Delivery trucks supplying supermarkets, grocery stores and the public during lockdown have been providing a vital lifeline. The dramatic shift to online shopping prompted by COVID-19 is likely to precipitate a new era of shopping habits and transport logistics.
Meeting demand for deliveries will mean more trucks on the road, which has huge environmental implications. In the UK, the John Lewis Partnership, which owns the John Lewis & Partners and Waitrose & Partners brands, is taking its responsibilities seriously by accelerating its net zero carbon plans across its transport fleet, with a commitment to end the use of fossil fuels by 2030. To fill its Waitrose heavy trucks, the John Lewis Partnership is building a new biomethane gas filling station at its Bracknell site in partnership with Air Liquide. Food waste and water materials will be used to make the biomethane, slashing CO2 emissions by 80%. The big brand owners say the site will ‘save over 70,000 tonnes of CO2, equivalent to the carbon footprint produced by over 13,000 UK households’.

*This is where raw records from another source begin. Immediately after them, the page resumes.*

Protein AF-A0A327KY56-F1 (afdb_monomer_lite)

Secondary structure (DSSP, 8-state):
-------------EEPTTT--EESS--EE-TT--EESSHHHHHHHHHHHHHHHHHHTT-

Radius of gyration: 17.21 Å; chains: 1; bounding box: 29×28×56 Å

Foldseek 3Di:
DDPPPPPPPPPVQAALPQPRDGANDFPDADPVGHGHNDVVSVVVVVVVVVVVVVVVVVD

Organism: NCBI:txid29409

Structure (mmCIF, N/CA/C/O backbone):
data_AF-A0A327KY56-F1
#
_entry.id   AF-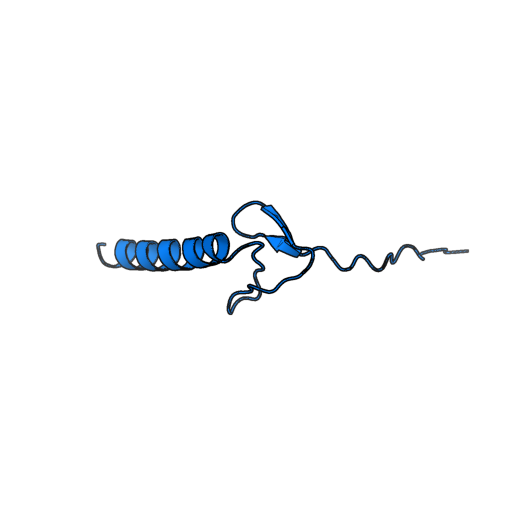A0A327KY56-F1
#
loop_
_atom_site.group_PDB
_atom_site.id
_atom_site.type_symbol
_atom_site.label_atom_id
_atom_site.label_alt_id
_atom_site.label_comp_id
_atom_site.label_asym_id
_atom_site.label_entity_id
_atom_site.label_seq_id
_atom_site.pdbx_PDB_ins_code
_atom_site.Cartn_x
_atom_site.Cartn_y
_atom_site.Cartn_z
_atom_site.occupancy
_atom_site.B_iso_or_equiv
_atom_site.auth_seq_id
_atom_site.auth_comp_id
_atom_site.auth_asym_id
_atom_site.auth_atom_id
_atom_site.pdbx_PDB_model_num
ATOM 1 N N . MET A 1 1 ? 14.164 -22.620 -35.620 1.00 40.16 1 MET A N 1
ATOM 2 C CA . MET A 1 1 ? 14.890 -21.606 -34.827 1.00 40.16 1 MET A CA 1
ATOM 3 C C . MET A 1 1 ? 13.925 -21.112 -33.764 1.00 40.16 1 MET A C 1
ATOM 5 O O . MET A 1 1 ? 12.830 -20.708 -34.125 1.00 40.16 1 MET A O 1
ATOM 9 N N . ARG A 1 2 ? 14.253 -21.319 -32.482 1.00 57.31 2 ARG A N 1
ATOM 10 C CA . ARG A 1 2 ? 13.422 -20.926 -31.334 1.00 57.31 2 ARG A CA 1
ATOM 11 C C . ARG A 1 2 ? 13.685 -19.449 -31.049 1.00 57.31 2 ARG A C 1
ATOM 13 O O . ARG A 1 2 ? 14.735 -19.135 -30.508 1.00 57.31 2 ARG A O 1
ATOM 20 N N . THR A 1 3 ? 12.765 -18.579 -31.428 1.00 54.34 3 THR A N 1
ATOM 21 C CA . THR A 1 3 ? 12.749 -17.168 -31.022 1.00 54.34 3 THR A CA 1
ATOM 22 C C . THR A 1 3 ? 11.789 -17.027 -29.841 1.00 54.34 3 THR A C 1
ATOM 24 O O . THR A 1 3 ? 10.671 -16.538 -29.962 1.00 54.34 3 THR A O 1
ATOM 27 N N . ASP A 1 4 ? 12.221 -17.560 -28.696 1.00 56.72 4 ASP A N 1
ATOM 28 C CA . ASP A 1 4 ? 11.633 -17.296 -27.379 1.00 56.72 4 ASP A CA 1
ATOM 29 C C . ASP A 1 4 ? 12.290 -16.017 -26.843 1.00 56.72 4 ASP A C 1
ATOM 31 O O . ASP A 1 4 ? 13.240 -16.058 -26.069 1.00 56.72 4 ASP A O 1
ATOM 35 N N . GLU A 1 5 ? 11.894 -14.864 -27.378 1.00 60.03 5 GLU A N 1
ATOM 36 C CA . GLU A 1 5 ? 12.498 -13.575 -27.003 1.00 60.03 5 GLU A CA 1
ATOM 37 C C . GLU A 1 5 ? 11.463 -12.497 -26.671 1.00 60.03 5 GLU A C 1
ATOM 39 O O . GLU A 1 5 ? 11.748 -11.303 -26.666 1.00 60.03 5 GLU A O 1
ATOM 44 N N . ILE A 1 6 ? 10.267 -12.916 -26.255 1.00 59.69 6 ILE A N 1
ATOM 45 C CA . ILE A 1 6 ? 9.332 -12.021 -25.571 1.00 59.69 6 ILE A CA 1
ATOM 46 C C . ILE A 1 6 ? 9.617 -12.096 -24.074 1.00 59.69 6 ILE A C 1
ATOM 48 O O . ILE A 1 6 ? 8.847 -12.639 -23.286 1.00 59.69 6 ILE A O 1
ATOM 52 N N . ARG A 1 7 ? 10.737 -11.515 -23.654 1.00 58.12 7 ARG A N 1
ATOM 53 C CA . ARG A 1 7 ? 10.848 -11.030 -22.279 1.00 58.12 7 ARG A CA 1
ATOM 54 C C . ARG A 1 7 ? 10.882 -9.516 -22.338 1.00 58.12 7 ARG A C 1
ATOM 56 O O . ARG A 1 7 ? 11.891 -8.878 -22.070 1.00 58.12 7 ARG A O 1
ATOM 63 N N . ILE A 1 8 ? 9.737 -8.963 -22.751 1.00 57.53 8 ILE A N 1
ATOM 64 C CA . ILE A 1 8 ? 9.384 -7.569 -22.500 1.00 57.53 8 ILE A CA 1
ATOM 65 C C . ILE A 1 8 ? 9.742 -7.328 -21.036 1.00 57.53 8 ILE A C 1
ATOM 67 O O . ILE A 1 8 ? 9.225 -8.009 -20.147 1.00 57.53 8 ILE A O 1
ATOM 71 N N . HIS A 1 9 ? 10.672 -6.405 -20.798 1.00 51.09 9 HIS A N 1
ATOM 72 C CA . HIS A 1 9 ? 10.856 -5.781 -19.500 1.00 51.09 9 HIS A CA 1
ATOM 73 C C . HIS A 1 9 ? 9.576 -5.000 -19.190 1.00 51.09 9 HIS A C 1
ATOM 75 O O . HIS A 1 9 ? 9.553 -3.775 -19.224 1.00 51.09 9 HIS A O 1
ATOM 81 N N . HIS A 1 10 ? 8.488 -5.714 -18.901 1.00 49.53 10 HIS A N 1
ATOM 82 C CA . HIS A 1 10 ? 7.466 -5.180 -18.038 1.00 49.53 10 HIS A CA 1
ATOM 83 C C . HIS A 1 10 ? 8.220 -4.960 -16.734 1.00 49.53 10 HIS A C 1
ATOM 85 O O . HIS A 1 10 ? 8.532 -5.911 -16.015 1.00 49.53 10 HIS A O 1
ATOM 91 N N . GLN A 1 11 ? 8.583 -3.706 -16.453 1.00 55.06 11 GLN A N 1
ATOM 92 C CA . GLN A 1 11 ? 8.460 -3.238 -15.081 1.00 55.06 11 GLN A CA 1
ATOM 93 C C . GLN A 1 11 ? 7.081 -3.737 -14.675 1.00 55.06 11 GLN A C 1
ATOM 95 O O . GLN A 1 11 ? 6.096 -3.310 -15.263 1.00 55.06 11 GLN A O 1
ATOM 100 N N . ALA A 1 12 ? 7.041 -4.836 -13.921 1.00 59.38 12 ALA A N 1
ATOM 101 C CA . ALA A 1 12 ? 5.794 -5.512 -13.640 1.00 59.38 12 ALA A CA 1
ATOM 102 C C . ALA A 1 12 ? 5.017 -4.506 -12.816 1.00 59.38 12 ALA A C 1
ATOM 104 O O . ALA A 1 12 ? 5.354 -4.307 -11.647 1.00 59.38 12 ALA A O 1
ATOM 105 N N . ASP A 1 13 ? 4.102 -3.792 -13.468 1.00 69.31 13 ASP A N 1
ATOM 106 C CA . ASP A 1 13 ? 3.375 -2.727 -12.824 1.00 69.31 13 ASP A CA 1
ATOM 107 C C . ASP A 1 13 ? 2.725 -3.343 -11.593 1.00 69.31 13 ASP A C 1
ATOM 109 O O . ASP A 1 13 ? 1.934 -4.291 -11.684 1.00 69.31 13 ASP A O 1
ATOM 113 N N . ALA A 1 14 ? 3.157 -2.896 -10.419 1.00 79.12 14 ALA A N 1
ATOM 114 C CA . ALA A 1 14 ? 2.718 -3.527 -9.196 1.00 79.12 14 ALA A CA 1
ATOM 115 C C . ALA A 1 14 ? 1.220 -3.261 -9.062 1.00 79.12 14 ALA A C 1
ATOM 117 O O . ALA A 1 14 ? 0.753 -2.159 -9.308 1.00 79.12 14 ALA A O 1
ATOM 118 N N . THR A 1 15 ? 0.420 -4.255 -8.707 1.00 87.69 15 THR A N 1
ATOM 119 C CA . THR A 1 15 ? -1.017 -4.026 -8.529 1.00 87.69 15 THR A CA 1
ATOM 120 C C . THR A 1 15 ? -1.295 -3.673 -7.075 1.00 87.69 15 THR A C 1
ATOM 122 O O . THR A 1 15 ? -0.832 -4.366 -6.165 1.00 87.69 15 THR A O 1
ATOM 125 N N . CYS A 1 16 ? -2.066 -2.613 -6.837 1.00 88.38 16 CYS A N 1
ATOM 126 C CA . CYS A 1 16 ? -2.476 -2.242 -5.494 1.00 88.38 16 CYS A CA 1
ATOM 127 C C . CYS A 1 16 ? -3.317 -3.364 -4.885 1.00 88.38 16 CYS A C 1
ATOM 129 O O . CYS A 1 16 ? -4.370 -3.724 -5.414 1.00 88.38 16 CYS A O 1
ATOM 131 N N . ARG A 1 17 ? -2.890 -3.881 -3.731 1.00 85.94 17 ARG A N 1
ATOM 132 C CA . ARG A 1 17 ? -3.591 -4.978 -3.048 1.00 85.94 17 ARG A CA 1
ATOM 133 C C . ARG A 1 17 ? -5.008 -4.607 -2.590 1.00 85.94 17 ARG A C 1
ATOM 135 O O . ARG A 1 17 ? -5.844 -5.496 -2.453 1.00 85.94 17 ARG A O 1
ATOM 142 N N . THR A 1 18 ? -5.264 -3.321 -2.354 1.00 86.88 18 THR A N 1
ATOM 143 C CA . THR A 1 18 ? -6.530 -2.826 -1.795 1.00 86.88 18 THR A CA 1
ATOM 144 C C . THR A 1 18 ? -7.570 -2.532 -2.870 1.00 86.88 18 THR A C 1
ATOM 146 O O . THR A 1 18 ? -8.691 -3.021 -2.767 1.00 86.88 18 THR A O 1
ATOM 149 N N . CYS A 1 19 ? -7.218 -1.751 -3.895 1.00 86.81 19 CYS A N 1
ATOM 150 C CA . CYS A 1 19 ? -8.164 -1.308 -4.926 1.00 86.81 19 CYS A CA 1
ATOM 151 C C . CYS A 1 19 ? -7.954 -1.963 -6.299 1.00 86.81 19 CYS A C 1
ATOM 153 O O . CYS A 1 19 ? -8.809 -1.819 -7.167 1.00 86.81 19 CYS A O 1
ATOM 155 N N . GLY 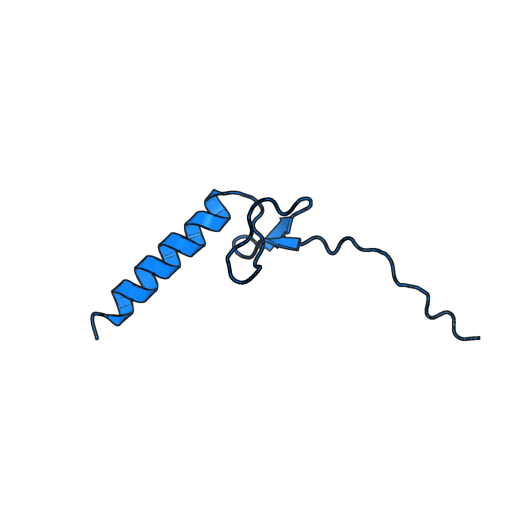A 1 20 ? -6.846 -2.680 -6.512 1.00 86.12 20 GLY A N 1
ATOM 156 C CA . GLY A 1 20 ? -6.534 -3.320 -7.793 1.00 86.12 20 GLY A CA 1
ATOM 157 C C . GLY A 1 20 ? -5.938 -2.389 -8.853 1.00 86.12 20 GLY A C 1
ATOM 158 O O . GLY A 1 20 ? -5.651 -2.849 -9.953 1.00 86.12 20 GLY A O 1
ATOM 159 N N . SER A 1 21 ? -5.733 -1.104 -8.551 1.00 87.88 21 SER A N 1
ATOM 160 C CA . SER A 1 21 ? -5.125 -0.159 -9.492 1.00 87.88 21 SER A CA 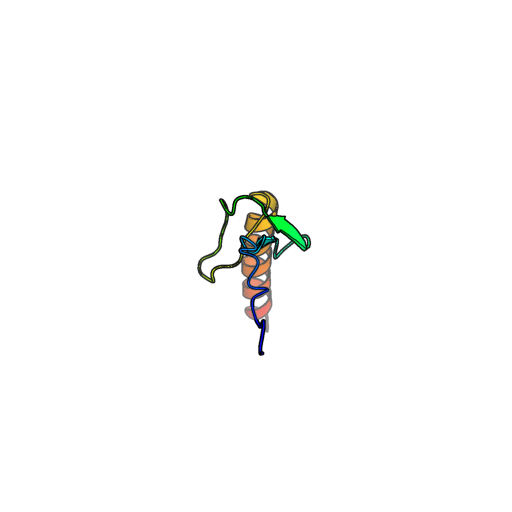1
ATOM 161 C C . SER A 1 21 ? -3.653 -0.467 -9.753 1.00 87.88 21 SER A C 1
ATOM 163 O O . SER A 1 21 ? -2.929 -0.920 -8.865 1.00 87.88 21 SER A O 1
ATOM 165 N N . THR A 1 22 ? -3.197 -0.151 -10.958 1.00 87.88 22 THR A N 1
ATOM 166 C CA . THR A 1 22 ? -1.788 -0.190 -11.353 1.00 87.88 22 THR A CA 1
ATOM 167 C C . THR A 1 22 ? -0.958 0.802 -10.527 1.00 87.88 22 THR A C 1
ATOM 169 O O . THR A 1 22 ? -1.350 1.954 -10.345 1.00 87.88 22 THR A O 1
ATOM 172 N N . VAL A 1 23 ? 0.181 0.355 -10.006 1.00 85.88 23 VAL A N 1
ATOM 173 C CA . VAL A 1 23 ? 1.140 1.129 -9.210 1.00 85.88 23 VAL A CA 1
ATOM 174 C C . VAL A 1 23 ? 2.405 1.290 -10.042 1.00 85.88 23 VAL A C 1
ATOM 176 O O . VAL A 1 23 ? 3.274 0.421 -10.054 1.00 85.88 23 VAL A O 1
ATOM 179 N N . GLU A 1 24 ? 2.503 2.429 -10.722 1.00 78.88 24 GLU A N 1
ATOM 180 C CA . GLU A 1 24 ? 3.652 2.769 -11.573 1.00 78.88 24 GLU A CA 1
ATOM 181 C C . GLU A 1 24 ? 4.932 3.001 -10.745 1.00 78.88 24 GLU A C 1
ATOM 183 O O . GLU A 1 24 ? 6.040 2.725 -11.196 1.00 78.88 24 GLU A O 1
ATOM 188 N N . ALA A 1 25 ? 4.795 3.478 -9.500 1.00 76.69 25 ALA A N 1
ATOM 189 C CA . ALA A 1 25 ? 5.907 3.703 -8.578 1.00 76.69 25 ALA A CA 1
ATOM 190 C C . ALA A 1 25 ? 5.538 3.246 -7.154 1.00 76.69 25 ALA A C 1
ATOM 192 O O . ALA A 1 25 ? 4.873 3.988 -6.422 1.00 76.69 25 ALA A O 1
ATOM 193 N N . PRO A 1 26 ? 5.955 2.042 -6.722 1.00 70.38 26 PRO A N 1
ATOM 194 C CA . PRO A 1 26 ? 5.599 1.514 -5.411 1.00 70.38 26 PRO A CA 1
ATOM 195 C C . PRO A 1 26 ? 6.325 2.263 -4.288 1.00 70.38 26 PRO A C 1
ATOM 197 O O . PRO A 1 26 ? 7.415 1.890 -3.863 1.00 70.38 26 PRO A O 1
ATOM 200 N N . ARG A 1 27 ? 5.706 3.336 -3.790 1.00 81.38 27 ARG A N 1
ATOM 201 C CA . ARG A 1 27 ? 6.178 4.103 -2.621 1.00 81.38 27 ARG A CA 1
ATOM 202 C C . ARG A 1 27 ? 5.640 3.571 -1.296 1.00 81.38 27 ARG A C 1
ATOM 204 O O . ARG A 1 27 ? 6.215 3.841 -0.248 1.00 81.38 27 ARG A O 1
ATOM 211 N N . PHE A 1 28 ? 4.557 2.807 -1.359 1.00 84.75 28 PHE A N 1
ATOM 212 C CA . PHE A 1 28 ? 3.878 2.226 -0.214 1.00 84.75 28 PHE A CA 1
ATOM 213 C C . PHE A 1 28 ? 3.871 0.702 -0.402 1.00 84.75 28 PHE A C 1
ATOM 215 O O . PHE A 1 28 ? 3.208 0.195 -1.306 1.00 84.75 28 PHE A O 1
ATOM 222 N N . PHE A 1 29 ? 4.647 -0.027 0.402 1.00 84.81 29 PHE A N 1
ATOM 223 C CA . PHE A 1 29 ? 4.679 -1.495 0.453 1.00 84.81 29 PHE A CA 1
ATOM 224 C C . PHE A 1 29 ? 4.753 -2.093 1.875 1.00 84.81 29 PHE A C 1
ATOM 226 O O . PHE A 1 29 ? 5.588 -1.676 2.676 1.00 84.81 29 PHE A O 1
ATOM 233 N N . ASP A 1 30 ? 3.900 -3.058 2.217 1.00 82.88 30 ASP A N 1
ATOM 234 C CA . ASP A 1 30 ? 3.893 -3.612 3.579 1.00 82.88 30 ASP A CA 1
ATOM 235 C C . ASP A 1 30 ? 5.095 -4.524 3.870 1.00 82.88 30 ASP A C 1
ATOM 237 O O . ASP A 1 30 ? 5.904 -4.848 2.999 1.00 82.88 30 ASP A O 1
ATOM 241 N N . THR A 1 31 ? 5.205 -4.979 5.120 1.00 81.94 31 THR A N 1
ATOM 242 C CA . THR A 1 31 ? 6.262 -5.909 5.552 1.00 81.94 31 THR A CA 1
ATOM 243 C C . THR A 1 31 ? 6.204 -7.271 4.852 1.00 81.94 31 THR A C 1
ATOM 245 O O . THR A 1 31 ? 7.150 -8.048 4.960 1.00 81.94 31 THR A O 1
ATOM 248 N N . ARG A 1 32 ? 5.119 -7.571 4.127 1.00 82.81 32 ARG A N 1
ATOM 249 C CA . ARG A 1 32 ? 4.937 -8.781 3.312 1.00 82.81 32 ARG A CA 1
ATOM 250 C C . ARG A 1 32 ? 5.232 -8.533 1.828 1.00 82.81 32 ARG A C 1
ATOM 252 O O . ARG A 1 32 ? 5.142 -9.469 1.037 1.00 82.81 32 ARG A O 1
ATOM 259 N N . GLY A 1 33 ? 5.592 -7.304 1.451 1.00 81.50 33 GLY A N 1
ATOM 260 C CA . GLY A 1 33 ? 5.901 -6.913 0.079 1.00 81.50 33 GLY A CA 1
ATOM 261 C C . GLY A 1 33 ? 4.671 -6.635 -0.789 1.00 81.50 33 GLY A C 1
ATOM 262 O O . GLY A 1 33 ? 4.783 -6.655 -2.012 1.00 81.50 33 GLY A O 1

“The evidence of climate change is all around us, so it’s important we act now using available technology rather than wait for unproven solutions to appear. We are working hard towards our new aim of removing all fossil fuel from our transport fleet by 2030, which will reduce our carbon emissions by over half a million tonnes and gets us well on the way to our ultimate target of operating a net zero carbon emission fleet,” said Justin Laney, Partner & General Manager of Central Transport at the John Lewis Partnership.